▸ **Exercise goal**
From the entries below, return only the lines starting at the one that contains "ATOM 60 C CA" and ending at the one that contains "ATOM 85 N N", exactly as they stand.

Collection entries:
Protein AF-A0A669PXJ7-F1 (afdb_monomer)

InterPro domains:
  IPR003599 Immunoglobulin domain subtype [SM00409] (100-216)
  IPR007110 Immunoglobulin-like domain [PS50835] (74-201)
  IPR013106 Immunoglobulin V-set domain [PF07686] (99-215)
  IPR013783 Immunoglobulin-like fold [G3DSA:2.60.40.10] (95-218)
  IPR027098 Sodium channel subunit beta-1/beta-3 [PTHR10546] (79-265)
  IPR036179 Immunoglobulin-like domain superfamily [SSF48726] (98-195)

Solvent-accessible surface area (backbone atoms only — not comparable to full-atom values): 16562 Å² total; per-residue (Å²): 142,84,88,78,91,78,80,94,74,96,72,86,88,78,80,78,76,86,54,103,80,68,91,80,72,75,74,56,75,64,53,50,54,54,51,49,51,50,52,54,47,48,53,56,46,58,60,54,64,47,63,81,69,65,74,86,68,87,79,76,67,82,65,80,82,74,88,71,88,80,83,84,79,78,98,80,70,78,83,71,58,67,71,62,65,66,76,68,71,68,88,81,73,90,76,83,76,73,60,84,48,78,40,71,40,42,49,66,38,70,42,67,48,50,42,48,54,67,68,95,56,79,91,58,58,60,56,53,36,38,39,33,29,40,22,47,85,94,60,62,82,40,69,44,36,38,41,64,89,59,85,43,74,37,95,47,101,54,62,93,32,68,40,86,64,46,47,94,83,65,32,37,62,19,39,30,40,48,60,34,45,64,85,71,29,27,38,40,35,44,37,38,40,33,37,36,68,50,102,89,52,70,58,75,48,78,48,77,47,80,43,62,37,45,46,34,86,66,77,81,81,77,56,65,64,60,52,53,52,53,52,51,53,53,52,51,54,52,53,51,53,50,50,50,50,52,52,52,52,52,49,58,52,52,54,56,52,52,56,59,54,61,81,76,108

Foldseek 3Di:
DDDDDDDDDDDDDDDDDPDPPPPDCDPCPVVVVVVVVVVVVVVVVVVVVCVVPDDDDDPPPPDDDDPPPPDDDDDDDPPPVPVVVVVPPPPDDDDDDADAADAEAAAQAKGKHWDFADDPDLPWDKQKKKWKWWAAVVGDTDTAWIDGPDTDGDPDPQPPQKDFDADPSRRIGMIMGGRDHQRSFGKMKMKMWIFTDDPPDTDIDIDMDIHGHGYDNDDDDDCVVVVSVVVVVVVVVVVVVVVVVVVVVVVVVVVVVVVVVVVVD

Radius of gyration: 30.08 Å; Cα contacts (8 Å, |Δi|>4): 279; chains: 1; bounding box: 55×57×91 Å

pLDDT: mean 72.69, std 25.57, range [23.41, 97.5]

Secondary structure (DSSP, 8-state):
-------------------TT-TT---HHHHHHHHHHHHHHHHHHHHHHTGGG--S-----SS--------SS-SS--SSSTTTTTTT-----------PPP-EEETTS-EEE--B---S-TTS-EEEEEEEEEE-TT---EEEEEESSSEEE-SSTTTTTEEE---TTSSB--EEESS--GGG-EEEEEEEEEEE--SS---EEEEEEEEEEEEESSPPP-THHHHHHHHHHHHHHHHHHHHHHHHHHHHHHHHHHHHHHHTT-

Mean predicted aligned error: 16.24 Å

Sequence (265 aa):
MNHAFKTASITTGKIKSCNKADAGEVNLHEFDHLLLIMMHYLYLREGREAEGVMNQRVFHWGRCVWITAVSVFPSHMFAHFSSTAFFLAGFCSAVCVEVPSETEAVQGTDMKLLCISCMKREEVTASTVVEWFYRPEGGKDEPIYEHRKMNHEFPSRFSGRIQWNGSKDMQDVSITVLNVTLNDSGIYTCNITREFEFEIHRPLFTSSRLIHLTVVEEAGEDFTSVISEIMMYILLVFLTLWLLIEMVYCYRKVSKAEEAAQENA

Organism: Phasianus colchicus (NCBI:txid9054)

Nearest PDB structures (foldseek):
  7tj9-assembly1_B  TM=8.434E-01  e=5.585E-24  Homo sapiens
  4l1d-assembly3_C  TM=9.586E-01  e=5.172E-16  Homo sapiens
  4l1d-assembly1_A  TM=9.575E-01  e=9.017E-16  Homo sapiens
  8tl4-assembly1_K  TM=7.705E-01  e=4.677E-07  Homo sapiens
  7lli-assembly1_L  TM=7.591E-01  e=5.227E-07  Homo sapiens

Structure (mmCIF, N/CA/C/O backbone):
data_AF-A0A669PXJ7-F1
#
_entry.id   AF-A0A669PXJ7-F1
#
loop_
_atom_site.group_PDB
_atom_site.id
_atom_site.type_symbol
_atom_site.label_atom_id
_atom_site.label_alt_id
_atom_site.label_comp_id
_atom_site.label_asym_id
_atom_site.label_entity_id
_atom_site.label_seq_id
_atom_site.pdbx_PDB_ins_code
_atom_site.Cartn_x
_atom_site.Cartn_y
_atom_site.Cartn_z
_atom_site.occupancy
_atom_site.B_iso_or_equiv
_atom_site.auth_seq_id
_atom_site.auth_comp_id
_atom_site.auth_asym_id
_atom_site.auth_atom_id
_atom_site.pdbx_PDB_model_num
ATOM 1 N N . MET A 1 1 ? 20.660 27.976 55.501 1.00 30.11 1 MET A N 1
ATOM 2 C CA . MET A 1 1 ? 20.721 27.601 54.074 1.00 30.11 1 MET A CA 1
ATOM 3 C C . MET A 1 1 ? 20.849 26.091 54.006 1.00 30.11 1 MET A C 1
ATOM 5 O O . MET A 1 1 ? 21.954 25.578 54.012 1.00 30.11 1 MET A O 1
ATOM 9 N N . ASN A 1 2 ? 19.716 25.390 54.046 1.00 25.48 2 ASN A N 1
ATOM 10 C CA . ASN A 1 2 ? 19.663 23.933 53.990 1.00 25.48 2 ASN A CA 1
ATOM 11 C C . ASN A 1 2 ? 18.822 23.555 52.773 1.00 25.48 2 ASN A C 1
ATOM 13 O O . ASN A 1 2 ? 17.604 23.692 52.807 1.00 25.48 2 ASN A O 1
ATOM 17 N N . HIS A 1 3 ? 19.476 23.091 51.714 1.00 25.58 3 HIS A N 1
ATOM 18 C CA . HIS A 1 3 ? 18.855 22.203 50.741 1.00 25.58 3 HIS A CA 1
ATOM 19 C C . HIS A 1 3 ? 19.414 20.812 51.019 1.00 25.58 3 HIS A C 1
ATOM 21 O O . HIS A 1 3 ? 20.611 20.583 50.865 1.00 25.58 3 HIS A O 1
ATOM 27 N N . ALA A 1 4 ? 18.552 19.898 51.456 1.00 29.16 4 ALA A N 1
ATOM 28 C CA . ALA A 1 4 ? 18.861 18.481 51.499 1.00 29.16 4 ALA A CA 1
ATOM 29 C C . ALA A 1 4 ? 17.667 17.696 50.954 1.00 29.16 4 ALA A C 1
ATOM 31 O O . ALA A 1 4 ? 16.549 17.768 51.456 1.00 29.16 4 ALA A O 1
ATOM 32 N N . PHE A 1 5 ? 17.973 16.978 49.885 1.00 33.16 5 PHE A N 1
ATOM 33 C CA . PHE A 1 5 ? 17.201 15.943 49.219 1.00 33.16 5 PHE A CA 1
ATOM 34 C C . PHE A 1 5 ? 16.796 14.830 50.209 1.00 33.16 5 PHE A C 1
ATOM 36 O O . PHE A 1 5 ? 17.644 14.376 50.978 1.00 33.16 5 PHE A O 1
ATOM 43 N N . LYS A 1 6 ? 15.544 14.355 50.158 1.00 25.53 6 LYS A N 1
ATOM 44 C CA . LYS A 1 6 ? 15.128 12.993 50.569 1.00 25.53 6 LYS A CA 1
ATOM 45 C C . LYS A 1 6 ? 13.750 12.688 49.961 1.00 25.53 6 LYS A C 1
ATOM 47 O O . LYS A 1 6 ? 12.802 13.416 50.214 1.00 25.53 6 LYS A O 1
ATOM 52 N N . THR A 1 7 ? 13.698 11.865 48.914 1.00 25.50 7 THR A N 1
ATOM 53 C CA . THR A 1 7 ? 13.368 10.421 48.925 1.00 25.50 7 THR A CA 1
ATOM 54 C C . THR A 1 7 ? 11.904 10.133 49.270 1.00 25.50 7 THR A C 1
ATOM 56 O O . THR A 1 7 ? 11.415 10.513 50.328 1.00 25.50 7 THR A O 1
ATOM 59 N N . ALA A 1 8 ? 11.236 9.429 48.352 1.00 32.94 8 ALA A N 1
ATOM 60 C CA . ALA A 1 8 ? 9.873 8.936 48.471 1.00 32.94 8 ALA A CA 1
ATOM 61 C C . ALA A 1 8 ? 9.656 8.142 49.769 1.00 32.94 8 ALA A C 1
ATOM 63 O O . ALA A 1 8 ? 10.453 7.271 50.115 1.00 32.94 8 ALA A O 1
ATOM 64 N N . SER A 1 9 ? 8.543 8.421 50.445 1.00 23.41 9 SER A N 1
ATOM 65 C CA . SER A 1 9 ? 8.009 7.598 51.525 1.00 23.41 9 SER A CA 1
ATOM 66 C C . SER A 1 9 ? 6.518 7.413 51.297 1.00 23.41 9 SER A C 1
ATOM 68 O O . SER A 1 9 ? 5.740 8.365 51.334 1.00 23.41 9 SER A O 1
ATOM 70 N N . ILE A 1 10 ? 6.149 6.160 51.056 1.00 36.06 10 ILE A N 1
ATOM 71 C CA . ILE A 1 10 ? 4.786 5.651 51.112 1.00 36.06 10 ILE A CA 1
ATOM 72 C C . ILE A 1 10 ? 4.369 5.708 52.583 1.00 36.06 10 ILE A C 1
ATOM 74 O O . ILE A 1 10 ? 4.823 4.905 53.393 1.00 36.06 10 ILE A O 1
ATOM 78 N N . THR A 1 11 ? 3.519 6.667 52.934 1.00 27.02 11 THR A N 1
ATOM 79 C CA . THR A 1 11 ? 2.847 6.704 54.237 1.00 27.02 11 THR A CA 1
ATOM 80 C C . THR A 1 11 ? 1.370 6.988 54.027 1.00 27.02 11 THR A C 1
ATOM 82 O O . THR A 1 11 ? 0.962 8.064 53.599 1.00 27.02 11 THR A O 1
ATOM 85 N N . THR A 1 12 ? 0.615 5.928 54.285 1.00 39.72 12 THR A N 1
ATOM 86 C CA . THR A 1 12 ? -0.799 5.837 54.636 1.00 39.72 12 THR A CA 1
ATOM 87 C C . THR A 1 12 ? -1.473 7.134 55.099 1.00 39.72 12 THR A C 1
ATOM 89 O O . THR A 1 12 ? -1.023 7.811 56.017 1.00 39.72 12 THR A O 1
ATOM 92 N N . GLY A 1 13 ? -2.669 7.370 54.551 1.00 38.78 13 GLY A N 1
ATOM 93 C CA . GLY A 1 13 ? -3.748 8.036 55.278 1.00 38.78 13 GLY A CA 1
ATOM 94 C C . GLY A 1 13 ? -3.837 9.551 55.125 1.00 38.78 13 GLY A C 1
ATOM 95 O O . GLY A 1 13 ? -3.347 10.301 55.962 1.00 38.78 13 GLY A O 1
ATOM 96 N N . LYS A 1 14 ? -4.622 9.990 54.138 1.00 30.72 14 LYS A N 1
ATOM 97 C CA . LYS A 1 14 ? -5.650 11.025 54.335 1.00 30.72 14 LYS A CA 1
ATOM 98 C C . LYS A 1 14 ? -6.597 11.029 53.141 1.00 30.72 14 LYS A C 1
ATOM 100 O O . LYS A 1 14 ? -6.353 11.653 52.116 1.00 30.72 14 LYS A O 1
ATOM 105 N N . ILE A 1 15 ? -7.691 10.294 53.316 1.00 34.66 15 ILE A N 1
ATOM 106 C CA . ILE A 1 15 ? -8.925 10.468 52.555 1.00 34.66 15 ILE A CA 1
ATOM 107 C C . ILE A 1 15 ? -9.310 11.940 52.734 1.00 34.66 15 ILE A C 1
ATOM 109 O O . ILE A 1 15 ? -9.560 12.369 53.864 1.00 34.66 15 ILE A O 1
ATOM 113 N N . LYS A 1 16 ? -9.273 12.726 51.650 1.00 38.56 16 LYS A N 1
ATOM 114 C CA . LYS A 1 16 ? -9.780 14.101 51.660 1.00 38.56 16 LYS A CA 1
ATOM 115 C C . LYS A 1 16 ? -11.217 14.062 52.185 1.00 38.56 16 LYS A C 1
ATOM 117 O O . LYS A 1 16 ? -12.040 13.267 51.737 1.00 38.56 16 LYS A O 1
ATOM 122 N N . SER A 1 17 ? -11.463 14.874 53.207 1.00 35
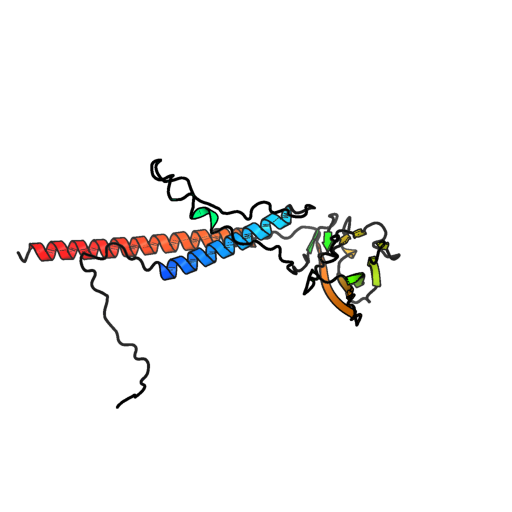.00 17 SER A N 1
ATOM 123 C CA . SER A 1 17 ? -12.780 15.108 53.785 1.00 35.00 17 SER A CA 1
ATOM 124 C C . SER A 1 17 ? -13.730 15.547 52.672 1.00 35.00 17 SER A C 1
ATOM 126 O O . SER A 1 17 ? -13.480 16.580 52.058 1.00 35.00 17 SER A O 1
ATOM 128 N N . CYS A 1 18 ? -14.804 14.793 52.417 1.00 39.22 18 CYS A N 1
ATOM 129 C CA . CYS A 1 18 ? -15.970 15.332 51.716 1.00 39.22 18 CYS A CA 1
ATOM 130 C C . CYS A 1 18 ? -16.606 16.364 52.649 1.00 39.22 18 CYS A C 1
ATOM 132 O O . CYS A 1 18 ? -17.495 16.041 53.435 1.00 39.22 18 CYS A O 1
ATOM 134 N N . ASN A 1 19 ? -16.103 17.596 52.611 1.00 31.19 19 ASN A N 1
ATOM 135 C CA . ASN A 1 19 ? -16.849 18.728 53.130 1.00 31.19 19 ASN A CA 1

▸ **Answer for this exercise**
ATOM 60 C CA . ALA A 1 8 ? 9.873 8.936 48.471 1.00 32.94 8 ALA A CA 1
ATOM 61 C C . ALA A 1 8 ? 9.656 8.142 49.769 1.00 32.94 8 ALA A C 1
ATOM 63 O O . ALA A 1 8 ? 10.453 7.271 50.115 1.00 32.94 8 ALA A O 1
ATOM 64 N N . SER A 1 9 ? 8.543 8.421 50.445 1.00 23.41 9 SER A N 1
ATOM 65 C CA . SER A 1 9 ? 8.009 7.598 51.525 1.00 23.41 9 SER A CA 1
ATOM 66 C C . SER A 1 9 ? 6.518 7.413 51.297 1.00 23.41 9 SER A C 1
ATOM 68 O O . SER A 1 9 ? 5.740 8.365 51.334 1.00 23.41 9 SER A O 1
ATOM 70 N N . ILE A 1 10 ? 6.149 6.160 51.056 1.00 36.06 10 ILE A N 1
ATOM 71 C CA . ILE A 1 10 ? 4.786 5.651 51.112 1.00 36.06 10 ILE A CA 1
ATOM 72 C C . ILE A 1 10 ? 4.369 5.708 52.583 1.00 36.06 10 ILE A C 1
ATOM 74 O O . ILE A 1 10 ? 4.823 4.905 53.393 1.00 36.06 10 ILE A O 1
ATOM 78 N N . THR A 1 11 ? 3.519 6.667 52.934 1.00 27.02 11 THR A N 1
ATOM 79 C CA . THR A 1 11 ? 2.847 6.704 54.237 1.00 27.02 11 THR A CA 1
ATOM 80 C C . THR A 1 11 ? 1.370 6.988 54.027 1.00 27.02 11 THR A C 1
ATOM 82 O O . THR A 1 11 ? 0.962 8.064 53.599 1.00 27.02 11 THR A O 1
ATOM 85 N N . THR A 1 12 ? 0.615 5.928 54.285 1.00 39.72 12 THR A N 1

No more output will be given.